Religiões que pararam no tempo

[por Ricardo Bonalume Neto]
A Folha publicou um caderno interessante e politicamente correto sobre o Islã no domingo passado. Deixa claro que se trata de uma importante religião, que nem todos são malucos fanáticos como os afegãos do Ta leban, e por aí vai.

O texto mais significativo do caderno é o das páginas centrais, com o título "Época áurea legou avanços na ciência e na cultura". Mostra como os muçulmanos estavam bem mais avançados que os europeus da mesma época, por exemplo mantendo hospitais limpos com médicos e professores dedicados.

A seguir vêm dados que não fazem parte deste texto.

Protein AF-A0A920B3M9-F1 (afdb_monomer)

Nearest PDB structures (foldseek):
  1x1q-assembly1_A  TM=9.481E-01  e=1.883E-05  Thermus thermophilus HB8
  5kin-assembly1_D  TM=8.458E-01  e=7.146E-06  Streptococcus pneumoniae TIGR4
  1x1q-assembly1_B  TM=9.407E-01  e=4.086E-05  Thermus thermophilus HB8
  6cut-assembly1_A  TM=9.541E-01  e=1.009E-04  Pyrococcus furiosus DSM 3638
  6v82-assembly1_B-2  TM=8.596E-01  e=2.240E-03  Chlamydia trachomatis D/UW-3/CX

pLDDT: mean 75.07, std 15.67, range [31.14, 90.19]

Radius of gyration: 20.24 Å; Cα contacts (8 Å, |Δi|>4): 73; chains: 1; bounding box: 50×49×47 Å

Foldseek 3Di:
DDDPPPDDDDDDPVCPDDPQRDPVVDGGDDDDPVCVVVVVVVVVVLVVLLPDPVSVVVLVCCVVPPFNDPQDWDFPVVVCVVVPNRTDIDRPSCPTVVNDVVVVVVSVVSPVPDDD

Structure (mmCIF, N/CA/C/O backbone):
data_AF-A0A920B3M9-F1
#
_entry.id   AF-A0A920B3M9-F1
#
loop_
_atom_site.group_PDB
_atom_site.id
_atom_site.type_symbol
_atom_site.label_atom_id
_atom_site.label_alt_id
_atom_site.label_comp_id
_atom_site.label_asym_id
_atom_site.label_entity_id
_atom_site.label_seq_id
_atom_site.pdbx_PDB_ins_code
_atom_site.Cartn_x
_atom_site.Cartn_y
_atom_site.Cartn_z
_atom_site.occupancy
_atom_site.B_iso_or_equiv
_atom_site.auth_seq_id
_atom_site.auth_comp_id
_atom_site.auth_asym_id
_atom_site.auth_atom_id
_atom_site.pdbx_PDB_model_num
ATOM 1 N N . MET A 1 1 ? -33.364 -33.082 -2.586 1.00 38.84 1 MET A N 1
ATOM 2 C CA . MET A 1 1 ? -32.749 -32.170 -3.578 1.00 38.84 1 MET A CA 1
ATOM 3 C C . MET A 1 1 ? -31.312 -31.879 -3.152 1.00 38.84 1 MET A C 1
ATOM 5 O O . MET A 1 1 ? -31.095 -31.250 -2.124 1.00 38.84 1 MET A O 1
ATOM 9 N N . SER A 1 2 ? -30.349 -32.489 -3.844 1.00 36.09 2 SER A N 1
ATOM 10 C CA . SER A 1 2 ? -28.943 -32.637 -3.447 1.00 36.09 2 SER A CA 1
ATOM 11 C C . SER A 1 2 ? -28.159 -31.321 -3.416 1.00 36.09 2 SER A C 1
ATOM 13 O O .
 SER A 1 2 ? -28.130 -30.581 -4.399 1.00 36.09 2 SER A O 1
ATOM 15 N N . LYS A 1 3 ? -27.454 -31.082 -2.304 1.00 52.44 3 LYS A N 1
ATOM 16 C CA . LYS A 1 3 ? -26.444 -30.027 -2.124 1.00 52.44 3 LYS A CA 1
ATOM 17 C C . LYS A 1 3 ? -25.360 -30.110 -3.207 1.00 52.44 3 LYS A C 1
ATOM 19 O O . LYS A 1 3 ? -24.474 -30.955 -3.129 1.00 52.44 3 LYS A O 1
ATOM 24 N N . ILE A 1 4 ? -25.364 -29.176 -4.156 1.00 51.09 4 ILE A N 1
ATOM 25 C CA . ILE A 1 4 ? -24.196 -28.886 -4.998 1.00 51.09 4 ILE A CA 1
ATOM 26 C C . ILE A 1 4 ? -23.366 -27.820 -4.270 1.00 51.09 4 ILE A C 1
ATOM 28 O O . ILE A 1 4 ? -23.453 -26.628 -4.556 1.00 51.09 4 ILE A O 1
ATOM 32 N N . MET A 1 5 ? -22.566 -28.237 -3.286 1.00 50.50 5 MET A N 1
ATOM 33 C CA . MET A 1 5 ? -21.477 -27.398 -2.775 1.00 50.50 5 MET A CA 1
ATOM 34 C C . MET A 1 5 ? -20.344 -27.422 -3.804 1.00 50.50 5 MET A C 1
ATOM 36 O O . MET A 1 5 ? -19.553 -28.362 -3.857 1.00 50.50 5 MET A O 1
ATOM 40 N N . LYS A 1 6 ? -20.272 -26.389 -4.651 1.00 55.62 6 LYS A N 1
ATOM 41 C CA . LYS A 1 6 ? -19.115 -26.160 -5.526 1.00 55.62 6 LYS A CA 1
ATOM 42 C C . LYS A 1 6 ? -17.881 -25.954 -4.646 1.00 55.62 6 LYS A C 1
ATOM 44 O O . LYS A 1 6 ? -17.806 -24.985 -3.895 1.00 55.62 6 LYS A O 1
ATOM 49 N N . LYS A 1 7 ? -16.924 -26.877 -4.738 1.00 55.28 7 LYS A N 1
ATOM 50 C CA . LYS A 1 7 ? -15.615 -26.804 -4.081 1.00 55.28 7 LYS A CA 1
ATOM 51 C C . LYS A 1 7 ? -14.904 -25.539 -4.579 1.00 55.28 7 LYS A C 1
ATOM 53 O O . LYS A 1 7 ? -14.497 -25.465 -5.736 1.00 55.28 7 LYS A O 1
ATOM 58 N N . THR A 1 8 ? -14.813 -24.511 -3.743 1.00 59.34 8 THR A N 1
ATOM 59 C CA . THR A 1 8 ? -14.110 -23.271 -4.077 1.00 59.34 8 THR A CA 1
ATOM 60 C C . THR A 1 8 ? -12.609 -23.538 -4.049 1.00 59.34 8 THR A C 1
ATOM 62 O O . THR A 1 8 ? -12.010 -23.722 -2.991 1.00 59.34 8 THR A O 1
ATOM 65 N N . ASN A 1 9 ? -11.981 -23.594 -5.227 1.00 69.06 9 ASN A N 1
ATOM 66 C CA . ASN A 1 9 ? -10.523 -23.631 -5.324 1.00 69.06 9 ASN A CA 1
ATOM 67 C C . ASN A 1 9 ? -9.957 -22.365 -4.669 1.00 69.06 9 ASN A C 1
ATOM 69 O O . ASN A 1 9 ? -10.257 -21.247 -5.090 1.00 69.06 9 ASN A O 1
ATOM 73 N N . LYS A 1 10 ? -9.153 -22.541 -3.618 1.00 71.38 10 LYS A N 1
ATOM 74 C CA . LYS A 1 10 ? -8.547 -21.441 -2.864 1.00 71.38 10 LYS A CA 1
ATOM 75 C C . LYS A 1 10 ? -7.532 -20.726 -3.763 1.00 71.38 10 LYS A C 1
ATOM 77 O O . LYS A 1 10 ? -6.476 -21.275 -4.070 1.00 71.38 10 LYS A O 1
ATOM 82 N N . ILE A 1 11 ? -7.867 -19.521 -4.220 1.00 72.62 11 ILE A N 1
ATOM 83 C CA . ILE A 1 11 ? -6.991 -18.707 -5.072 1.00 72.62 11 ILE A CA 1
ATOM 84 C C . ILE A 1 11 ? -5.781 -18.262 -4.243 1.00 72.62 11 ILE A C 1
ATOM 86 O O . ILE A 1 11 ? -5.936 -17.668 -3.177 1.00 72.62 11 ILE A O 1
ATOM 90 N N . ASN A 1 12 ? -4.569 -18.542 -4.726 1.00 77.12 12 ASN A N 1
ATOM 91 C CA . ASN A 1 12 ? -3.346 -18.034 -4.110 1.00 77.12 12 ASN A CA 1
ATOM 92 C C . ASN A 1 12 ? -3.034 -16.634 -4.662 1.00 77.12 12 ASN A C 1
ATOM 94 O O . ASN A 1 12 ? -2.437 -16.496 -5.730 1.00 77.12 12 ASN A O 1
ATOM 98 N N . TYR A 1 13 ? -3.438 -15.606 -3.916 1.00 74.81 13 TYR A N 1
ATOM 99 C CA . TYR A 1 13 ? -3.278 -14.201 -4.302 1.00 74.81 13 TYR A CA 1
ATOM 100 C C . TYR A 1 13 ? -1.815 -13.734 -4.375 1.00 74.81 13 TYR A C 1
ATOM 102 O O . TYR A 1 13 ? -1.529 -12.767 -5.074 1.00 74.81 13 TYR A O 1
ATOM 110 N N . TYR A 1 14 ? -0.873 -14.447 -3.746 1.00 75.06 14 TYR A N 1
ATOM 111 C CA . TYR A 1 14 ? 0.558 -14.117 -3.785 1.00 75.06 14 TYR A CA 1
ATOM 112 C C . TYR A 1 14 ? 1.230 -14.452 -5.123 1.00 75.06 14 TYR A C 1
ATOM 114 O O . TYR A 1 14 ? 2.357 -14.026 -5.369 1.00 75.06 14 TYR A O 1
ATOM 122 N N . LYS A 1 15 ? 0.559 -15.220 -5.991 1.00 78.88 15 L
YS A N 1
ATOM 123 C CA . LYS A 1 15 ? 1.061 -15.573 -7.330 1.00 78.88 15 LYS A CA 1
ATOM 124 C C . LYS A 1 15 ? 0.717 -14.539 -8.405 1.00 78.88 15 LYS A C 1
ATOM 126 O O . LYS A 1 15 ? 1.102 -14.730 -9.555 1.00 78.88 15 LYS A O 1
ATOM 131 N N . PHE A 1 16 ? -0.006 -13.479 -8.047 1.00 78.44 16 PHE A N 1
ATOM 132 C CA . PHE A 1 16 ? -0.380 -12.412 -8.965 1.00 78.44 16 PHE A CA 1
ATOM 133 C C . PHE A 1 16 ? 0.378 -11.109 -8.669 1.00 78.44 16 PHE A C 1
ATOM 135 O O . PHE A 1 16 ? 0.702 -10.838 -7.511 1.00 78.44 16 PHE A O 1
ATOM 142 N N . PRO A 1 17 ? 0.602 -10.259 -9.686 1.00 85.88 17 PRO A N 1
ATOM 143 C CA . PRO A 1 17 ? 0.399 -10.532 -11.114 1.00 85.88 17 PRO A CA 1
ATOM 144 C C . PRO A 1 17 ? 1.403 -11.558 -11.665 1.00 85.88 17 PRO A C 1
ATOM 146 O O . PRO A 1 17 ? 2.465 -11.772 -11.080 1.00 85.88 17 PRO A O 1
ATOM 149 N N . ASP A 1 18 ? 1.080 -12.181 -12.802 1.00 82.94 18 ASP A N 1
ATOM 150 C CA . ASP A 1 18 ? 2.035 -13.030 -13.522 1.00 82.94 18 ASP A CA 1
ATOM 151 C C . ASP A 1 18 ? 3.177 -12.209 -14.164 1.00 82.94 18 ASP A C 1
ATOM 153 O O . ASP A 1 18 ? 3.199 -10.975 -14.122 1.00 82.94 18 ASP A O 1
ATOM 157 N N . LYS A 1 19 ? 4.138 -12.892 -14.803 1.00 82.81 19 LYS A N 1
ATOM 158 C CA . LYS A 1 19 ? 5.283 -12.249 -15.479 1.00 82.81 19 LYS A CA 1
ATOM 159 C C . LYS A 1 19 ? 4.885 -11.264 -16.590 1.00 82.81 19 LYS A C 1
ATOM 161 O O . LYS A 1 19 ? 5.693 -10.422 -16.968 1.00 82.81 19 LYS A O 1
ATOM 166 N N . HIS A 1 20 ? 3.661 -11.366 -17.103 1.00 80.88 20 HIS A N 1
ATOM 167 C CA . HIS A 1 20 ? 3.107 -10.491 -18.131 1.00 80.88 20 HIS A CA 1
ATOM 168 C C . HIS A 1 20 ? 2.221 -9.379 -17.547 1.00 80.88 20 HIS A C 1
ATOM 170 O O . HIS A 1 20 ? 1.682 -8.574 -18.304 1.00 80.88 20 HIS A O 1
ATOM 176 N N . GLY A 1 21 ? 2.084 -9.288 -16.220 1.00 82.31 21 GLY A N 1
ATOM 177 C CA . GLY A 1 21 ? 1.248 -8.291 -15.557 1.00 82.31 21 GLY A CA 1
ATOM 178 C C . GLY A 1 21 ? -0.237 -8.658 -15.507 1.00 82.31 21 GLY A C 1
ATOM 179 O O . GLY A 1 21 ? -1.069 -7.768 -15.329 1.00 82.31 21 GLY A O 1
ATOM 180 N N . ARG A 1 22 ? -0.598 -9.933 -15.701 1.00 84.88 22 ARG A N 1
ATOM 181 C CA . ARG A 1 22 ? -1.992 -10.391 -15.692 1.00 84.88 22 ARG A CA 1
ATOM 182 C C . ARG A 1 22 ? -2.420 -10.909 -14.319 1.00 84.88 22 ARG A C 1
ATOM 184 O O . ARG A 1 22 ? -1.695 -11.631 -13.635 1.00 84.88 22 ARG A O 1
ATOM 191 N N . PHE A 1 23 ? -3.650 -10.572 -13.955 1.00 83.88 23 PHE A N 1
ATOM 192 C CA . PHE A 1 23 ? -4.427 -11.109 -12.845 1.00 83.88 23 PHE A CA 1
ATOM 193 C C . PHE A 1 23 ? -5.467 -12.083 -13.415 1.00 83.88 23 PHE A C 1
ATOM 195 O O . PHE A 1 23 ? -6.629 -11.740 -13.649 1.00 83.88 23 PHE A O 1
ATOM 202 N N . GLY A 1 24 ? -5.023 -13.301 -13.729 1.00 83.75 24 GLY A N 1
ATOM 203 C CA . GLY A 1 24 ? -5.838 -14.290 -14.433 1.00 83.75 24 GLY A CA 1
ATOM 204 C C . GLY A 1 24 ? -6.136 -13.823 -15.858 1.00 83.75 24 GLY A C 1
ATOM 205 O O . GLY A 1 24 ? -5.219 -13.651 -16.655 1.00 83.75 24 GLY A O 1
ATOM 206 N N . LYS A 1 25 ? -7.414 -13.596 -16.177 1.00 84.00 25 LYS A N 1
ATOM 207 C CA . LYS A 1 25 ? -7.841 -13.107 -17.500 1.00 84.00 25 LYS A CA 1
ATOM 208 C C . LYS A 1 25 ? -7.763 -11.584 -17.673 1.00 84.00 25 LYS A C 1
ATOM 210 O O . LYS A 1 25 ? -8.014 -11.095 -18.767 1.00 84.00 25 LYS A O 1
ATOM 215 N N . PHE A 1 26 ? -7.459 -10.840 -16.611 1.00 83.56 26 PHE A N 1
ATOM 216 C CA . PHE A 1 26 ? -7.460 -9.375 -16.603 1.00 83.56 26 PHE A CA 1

O que é particularmente significativo é que tenha sido necessário recuar ao século 10 para mostrar esse legado. O motivo é simples: desde então foi da Europa que vieram as grandes descobertas científicas. Foi na Europa que surgiu a Revolução Científica. Europeus eram Isaac Newton, Galileu Galilei, Nicolau Copérnico -assim como os posteriores Charles Darwin, Louis Pasteur e Albert Einstein.

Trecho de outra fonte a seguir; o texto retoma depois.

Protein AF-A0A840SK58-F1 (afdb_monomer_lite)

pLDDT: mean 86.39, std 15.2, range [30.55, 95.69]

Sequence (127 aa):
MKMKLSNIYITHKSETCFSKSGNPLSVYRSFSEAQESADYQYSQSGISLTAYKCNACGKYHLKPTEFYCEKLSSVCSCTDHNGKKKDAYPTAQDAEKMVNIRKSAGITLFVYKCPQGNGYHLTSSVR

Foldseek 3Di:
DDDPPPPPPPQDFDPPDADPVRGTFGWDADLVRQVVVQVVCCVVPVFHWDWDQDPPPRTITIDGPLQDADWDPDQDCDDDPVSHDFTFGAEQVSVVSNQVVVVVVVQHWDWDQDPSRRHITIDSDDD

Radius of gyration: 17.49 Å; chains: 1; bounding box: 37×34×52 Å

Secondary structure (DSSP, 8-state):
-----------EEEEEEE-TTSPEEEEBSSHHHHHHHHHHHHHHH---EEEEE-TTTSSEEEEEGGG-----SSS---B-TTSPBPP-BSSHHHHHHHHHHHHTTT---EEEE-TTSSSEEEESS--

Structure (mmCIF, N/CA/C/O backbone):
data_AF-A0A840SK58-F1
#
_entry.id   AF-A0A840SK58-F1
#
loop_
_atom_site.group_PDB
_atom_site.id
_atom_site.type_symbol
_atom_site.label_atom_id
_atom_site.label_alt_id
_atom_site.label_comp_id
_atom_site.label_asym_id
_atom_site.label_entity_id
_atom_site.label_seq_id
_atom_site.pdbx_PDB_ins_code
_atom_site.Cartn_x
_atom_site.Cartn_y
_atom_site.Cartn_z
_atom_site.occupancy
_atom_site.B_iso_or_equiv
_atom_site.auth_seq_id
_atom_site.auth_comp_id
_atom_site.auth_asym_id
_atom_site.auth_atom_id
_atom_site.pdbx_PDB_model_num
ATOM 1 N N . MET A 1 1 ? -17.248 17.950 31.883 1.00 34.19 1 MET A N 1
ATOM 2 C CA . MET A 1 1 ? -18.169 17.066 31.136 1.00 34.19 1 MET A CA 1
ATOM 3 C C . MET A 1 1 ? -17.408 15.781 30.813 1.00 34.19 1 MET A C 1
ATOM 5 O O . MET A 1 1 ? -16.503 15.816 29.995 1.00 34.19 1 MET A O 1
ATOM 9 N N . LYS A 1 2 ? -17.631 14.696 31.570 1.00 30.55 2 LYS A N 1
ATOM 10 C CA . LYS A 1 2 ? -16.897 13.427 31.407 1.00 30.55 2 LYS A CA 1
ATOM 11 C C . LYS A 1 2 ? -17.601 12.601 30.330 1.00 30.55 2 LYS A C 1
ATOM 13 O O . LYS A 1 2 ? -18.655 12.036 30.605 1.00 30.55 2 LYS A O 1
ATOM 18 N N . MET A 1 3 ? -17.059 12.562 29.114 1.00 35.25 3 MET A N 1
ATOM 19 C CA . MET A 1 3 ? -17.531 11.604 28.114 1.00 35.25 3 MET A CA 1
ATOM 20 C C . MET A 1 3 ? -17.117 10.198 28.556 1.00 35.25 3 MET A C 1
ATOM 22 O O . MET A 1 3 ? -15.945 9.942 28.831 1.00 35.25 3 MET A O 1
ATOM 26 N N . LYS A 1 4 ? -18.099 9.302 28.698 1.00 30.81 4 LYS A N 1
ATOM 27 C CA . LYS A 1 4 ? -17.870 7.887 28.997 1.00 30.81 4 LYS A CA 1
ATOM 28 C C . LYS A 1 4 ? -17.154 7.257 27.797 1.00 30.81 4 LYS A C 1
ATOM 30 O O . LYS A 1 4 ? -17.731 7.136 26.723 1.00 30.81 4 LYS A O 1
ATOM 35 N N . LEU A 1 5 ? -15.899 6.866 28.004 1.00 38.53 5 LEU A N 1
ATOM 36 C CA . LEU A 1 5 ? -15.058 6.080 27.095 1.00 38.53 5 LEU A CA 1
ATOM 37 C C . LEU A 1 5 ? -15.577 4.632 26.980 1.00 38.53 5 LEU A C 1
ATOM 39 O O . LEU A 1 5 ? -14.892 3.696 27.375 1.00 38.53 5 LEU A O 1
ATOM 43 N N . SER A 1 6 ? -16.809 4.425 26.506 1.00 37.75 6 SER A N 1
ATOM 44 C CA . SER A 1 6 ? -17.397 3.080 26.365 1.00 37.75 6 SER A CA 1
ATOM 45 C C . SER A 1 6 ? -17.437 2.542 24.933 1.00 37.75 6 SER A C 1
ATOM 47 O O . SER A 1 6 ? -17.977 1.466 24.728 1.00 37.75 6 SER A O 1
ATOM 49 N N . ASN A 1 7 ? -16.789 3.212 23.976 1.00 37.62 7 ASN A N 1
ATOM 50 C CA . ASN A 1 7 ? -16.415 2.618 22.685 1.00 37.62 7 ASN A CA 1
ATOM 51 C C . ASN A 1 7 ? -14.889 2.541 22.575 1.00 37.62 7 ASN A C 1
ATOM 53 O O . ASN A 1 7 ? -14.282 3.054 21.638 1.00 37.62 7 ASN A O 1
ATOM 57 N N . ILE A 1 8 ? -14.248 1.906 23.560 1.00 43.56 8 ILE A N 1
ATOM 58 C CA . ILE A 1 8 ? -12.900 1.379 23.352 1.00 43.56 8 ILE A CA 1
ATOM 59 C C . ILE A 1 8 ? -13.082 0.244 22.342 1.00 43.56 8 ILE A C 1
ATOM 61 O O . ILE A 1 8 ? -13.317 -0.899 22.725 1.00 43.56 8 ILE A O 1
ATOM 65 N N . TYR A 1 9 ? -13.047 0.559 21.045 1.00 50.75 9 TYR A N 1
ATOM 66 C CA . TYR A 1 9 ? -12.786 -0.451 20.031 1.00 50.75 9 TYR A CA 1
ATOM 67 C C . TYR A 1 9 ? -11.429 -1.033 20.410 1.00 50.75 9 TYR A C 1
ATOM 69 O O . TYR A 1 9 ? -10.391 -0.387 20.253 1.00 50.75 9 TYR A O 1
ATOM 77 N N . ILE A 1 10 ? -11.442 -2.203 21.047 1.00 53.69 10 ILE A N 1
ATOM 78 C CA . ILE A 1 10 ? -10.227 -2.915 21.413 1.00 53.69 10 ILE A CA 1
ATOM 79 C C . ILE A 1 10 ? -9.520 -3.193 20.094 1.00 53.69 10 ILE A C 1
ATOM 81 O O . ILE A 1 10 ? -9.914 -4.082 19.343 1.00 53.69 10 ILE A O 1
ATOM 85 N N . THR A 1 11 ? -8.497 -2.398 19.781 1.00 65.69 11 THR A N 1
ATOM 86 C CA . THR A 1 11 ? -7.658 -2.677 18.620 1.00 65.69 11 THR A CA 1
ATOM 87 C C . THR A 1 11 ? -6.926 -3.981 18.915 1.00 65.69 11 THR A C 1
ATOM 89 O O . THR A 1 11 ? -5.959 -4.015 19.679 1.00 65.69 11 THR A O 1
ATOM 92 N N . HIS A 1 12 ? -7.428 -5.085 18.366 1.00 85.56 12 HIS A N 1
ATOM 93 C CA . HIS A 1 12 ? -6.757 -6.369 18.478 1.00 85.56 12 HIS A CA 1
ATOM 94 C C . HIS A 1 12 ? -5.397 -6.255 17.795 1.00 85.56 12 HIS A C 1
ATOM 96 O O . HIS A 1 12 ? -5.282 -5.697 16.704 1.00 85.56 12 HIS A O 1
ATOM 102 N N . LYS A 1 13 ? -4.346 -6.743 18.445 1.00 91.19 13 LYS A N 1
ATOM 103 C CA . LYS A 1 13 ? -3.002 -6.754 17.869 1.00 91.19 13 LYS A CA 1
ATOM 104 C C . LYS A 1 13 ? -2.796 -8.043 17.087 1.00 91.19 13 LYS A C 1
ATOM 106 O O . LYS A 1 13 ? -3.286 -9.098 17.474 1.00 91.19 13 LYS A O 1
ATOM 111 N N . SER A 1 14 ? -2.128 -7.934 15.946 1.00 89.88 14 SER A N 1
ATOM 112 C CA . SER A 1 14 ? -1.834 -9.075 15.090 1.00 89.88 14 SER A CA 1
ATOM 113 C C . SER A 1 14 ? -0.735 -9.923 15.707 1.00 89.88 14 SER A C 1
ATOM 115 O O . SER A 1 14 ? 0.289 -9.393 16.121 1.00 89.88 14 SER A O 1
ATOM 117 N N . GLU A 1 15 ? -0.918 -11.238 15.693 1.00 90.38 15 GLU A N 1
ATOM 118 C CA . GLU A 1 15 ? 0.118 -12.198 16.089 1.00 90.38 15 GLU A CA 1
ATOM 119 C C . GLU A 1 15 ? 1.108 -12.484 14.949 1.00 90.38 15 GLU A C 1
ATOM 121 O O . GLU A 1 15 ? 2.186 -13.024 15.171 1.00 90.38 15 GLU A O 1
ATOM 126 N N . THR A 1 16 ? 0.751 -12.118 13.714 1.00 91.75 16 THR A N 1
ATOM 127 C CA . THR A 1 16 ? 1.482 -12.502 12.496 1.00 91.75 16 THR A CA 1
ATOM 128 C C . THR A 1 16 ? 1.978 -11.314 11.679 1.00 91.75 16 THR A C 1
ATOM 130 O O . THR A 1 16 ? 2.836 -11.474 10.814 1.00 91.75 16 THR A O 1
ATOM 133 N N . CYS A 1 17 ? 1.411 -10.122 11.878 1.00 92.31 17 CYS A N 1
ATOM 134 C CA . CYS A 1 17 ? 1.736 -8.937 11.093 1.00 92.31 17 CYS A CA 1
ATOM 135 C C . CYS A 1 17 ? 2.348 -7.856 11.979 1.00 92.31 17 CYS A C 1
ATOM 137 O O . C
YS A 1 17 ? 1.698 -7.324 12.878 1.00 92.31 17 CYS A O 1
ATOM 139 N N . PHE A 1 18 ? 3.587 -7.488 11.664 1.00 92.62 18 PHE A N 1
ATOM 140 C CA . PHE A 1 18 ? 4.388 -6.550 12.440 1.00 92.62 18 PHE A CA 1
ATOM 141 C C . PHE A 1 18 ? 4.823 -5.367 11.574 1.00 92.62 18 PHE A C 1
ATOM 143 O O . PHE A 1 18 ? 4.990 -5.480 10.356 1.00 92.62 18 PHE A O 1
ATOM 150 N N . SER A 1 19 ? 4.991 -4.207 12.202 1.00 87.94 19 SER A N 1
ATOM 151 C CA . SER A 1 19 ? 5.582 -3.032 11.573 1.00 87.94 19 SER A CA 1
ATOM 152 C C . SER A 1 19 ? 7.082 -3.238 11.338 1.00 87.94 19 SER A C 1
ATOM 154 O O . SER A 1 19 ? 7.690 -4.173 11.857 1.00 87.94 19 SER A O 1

Por trás desses fenômenos todos está o papel que a religião exerce em uma sociedade. Os europeus eram atrasados na Idade Média, justamente o período em que o cristianismo mais sufocou qualquer tentativa de pensamento independente. Justiça seja feita aos religiosos cristãos: o pouco que havia de cultura estava sendo mantido em mosteiros e abadias. Só com o renascimento do comércio e das cidades que uma cultura secular foi possível.

O papa quer que você case virgem e sua igreja condena o adultério, mas os motéis continuam cheios. Fundamentalistas cristãos americanos -foi nos EUA que surgiu o fundamentalismo religioso- criticam a teoria da evolução, mas é graças a ela que existe a moderna biotecnologia.

Isso é possível porque as igrejas de Cristo não têm mais poder temporal. E os seguidores de Maomé? O que acontece nos países em que são maioria e governam?

Adúlteras são apedrejadas, não-virgens são execradas, homossexuais são perseguidos e quem ensina a teoria da evolução vai em cana.

Não, leitor ou leitora, não estou pregando uma guerra santa contra o Islã. Isso de pregar guerra é para religiosos. A história militar mostra que mesmo no Ocidente as guerras mais violentas foram aquelas opondo credos distintos -protestantes contra católicos, nazistas contra comunistas.

O Islã precisa se modernizar. É inconcebível que um líder religioso possa decretar a morte de um escritor. O papa já deixou de ter exércitos; os aiatolás e mulás precisam fazer o mesmo.

Os atentados nos EUA deixaram assanhados os antiamericanos de praxe, como boa parte da nossa esquerda. O caso mostra que mesmo a queda do Muro de Berlim não afetou as mentalidades mais autoritárias típicas dos comunistas.

Por exemplo, aquele e-mail falso, atribuído a um estudante de Campinas, que dizia que as imagens de palestinos comemorando os atentados nas ruas eram na verdade de 1991, e que a CNN teria forjado a coisa.

É um claro exemplo não só de teoria conspiratória, como da propensão stalinista de reescrever a história.

O sujeito que inventou isso estava tentando passar uma mentira por verdade, "pois nem sempre", como diziam os comunas, "a verdade é revolucionária".

Tanto faz o que fizeram os EUA no passado. Relembrar isso cria uma curiosa aritmética da morte que supostamente "justificaria" o terror. Os EUA mataram milhares de japoneses em Hiroshima, mas os japoneses mataram milhões na China, que matou mais alguns milhares no Tibete e assim por diante... Se quem matou mais merecer um avião na cabeça, não sobra um, meu irmão.

Um leitor chamado Roberto Ribeiro Baldino mandou um e-mail para jornalistas criticando uma sensata coluna do colega Clóvis Rossi. "É por causa desse tipo de jornalismo que sinto vontade de aplaudir os 19 que deram a vida para que o mundo reconheça o que fazem esses Clóvis Rossi pelo mundo afora. O terrorismo não é a 'resposta certa à hegemonia', é o único discurso possível diante do terror que é a obliteração do universo simbólico!!!", escreveu o leitor, algo confusamente.

Viu como antolhos ideológicos podem cegar uma pessoa? Convém lembrar o óbvio: qualquer que seja o motivo, terrorismo é crime. Se pobreza transformasse o pobre automaticamente em criminoso, seria preciso enjaular populações inteiras.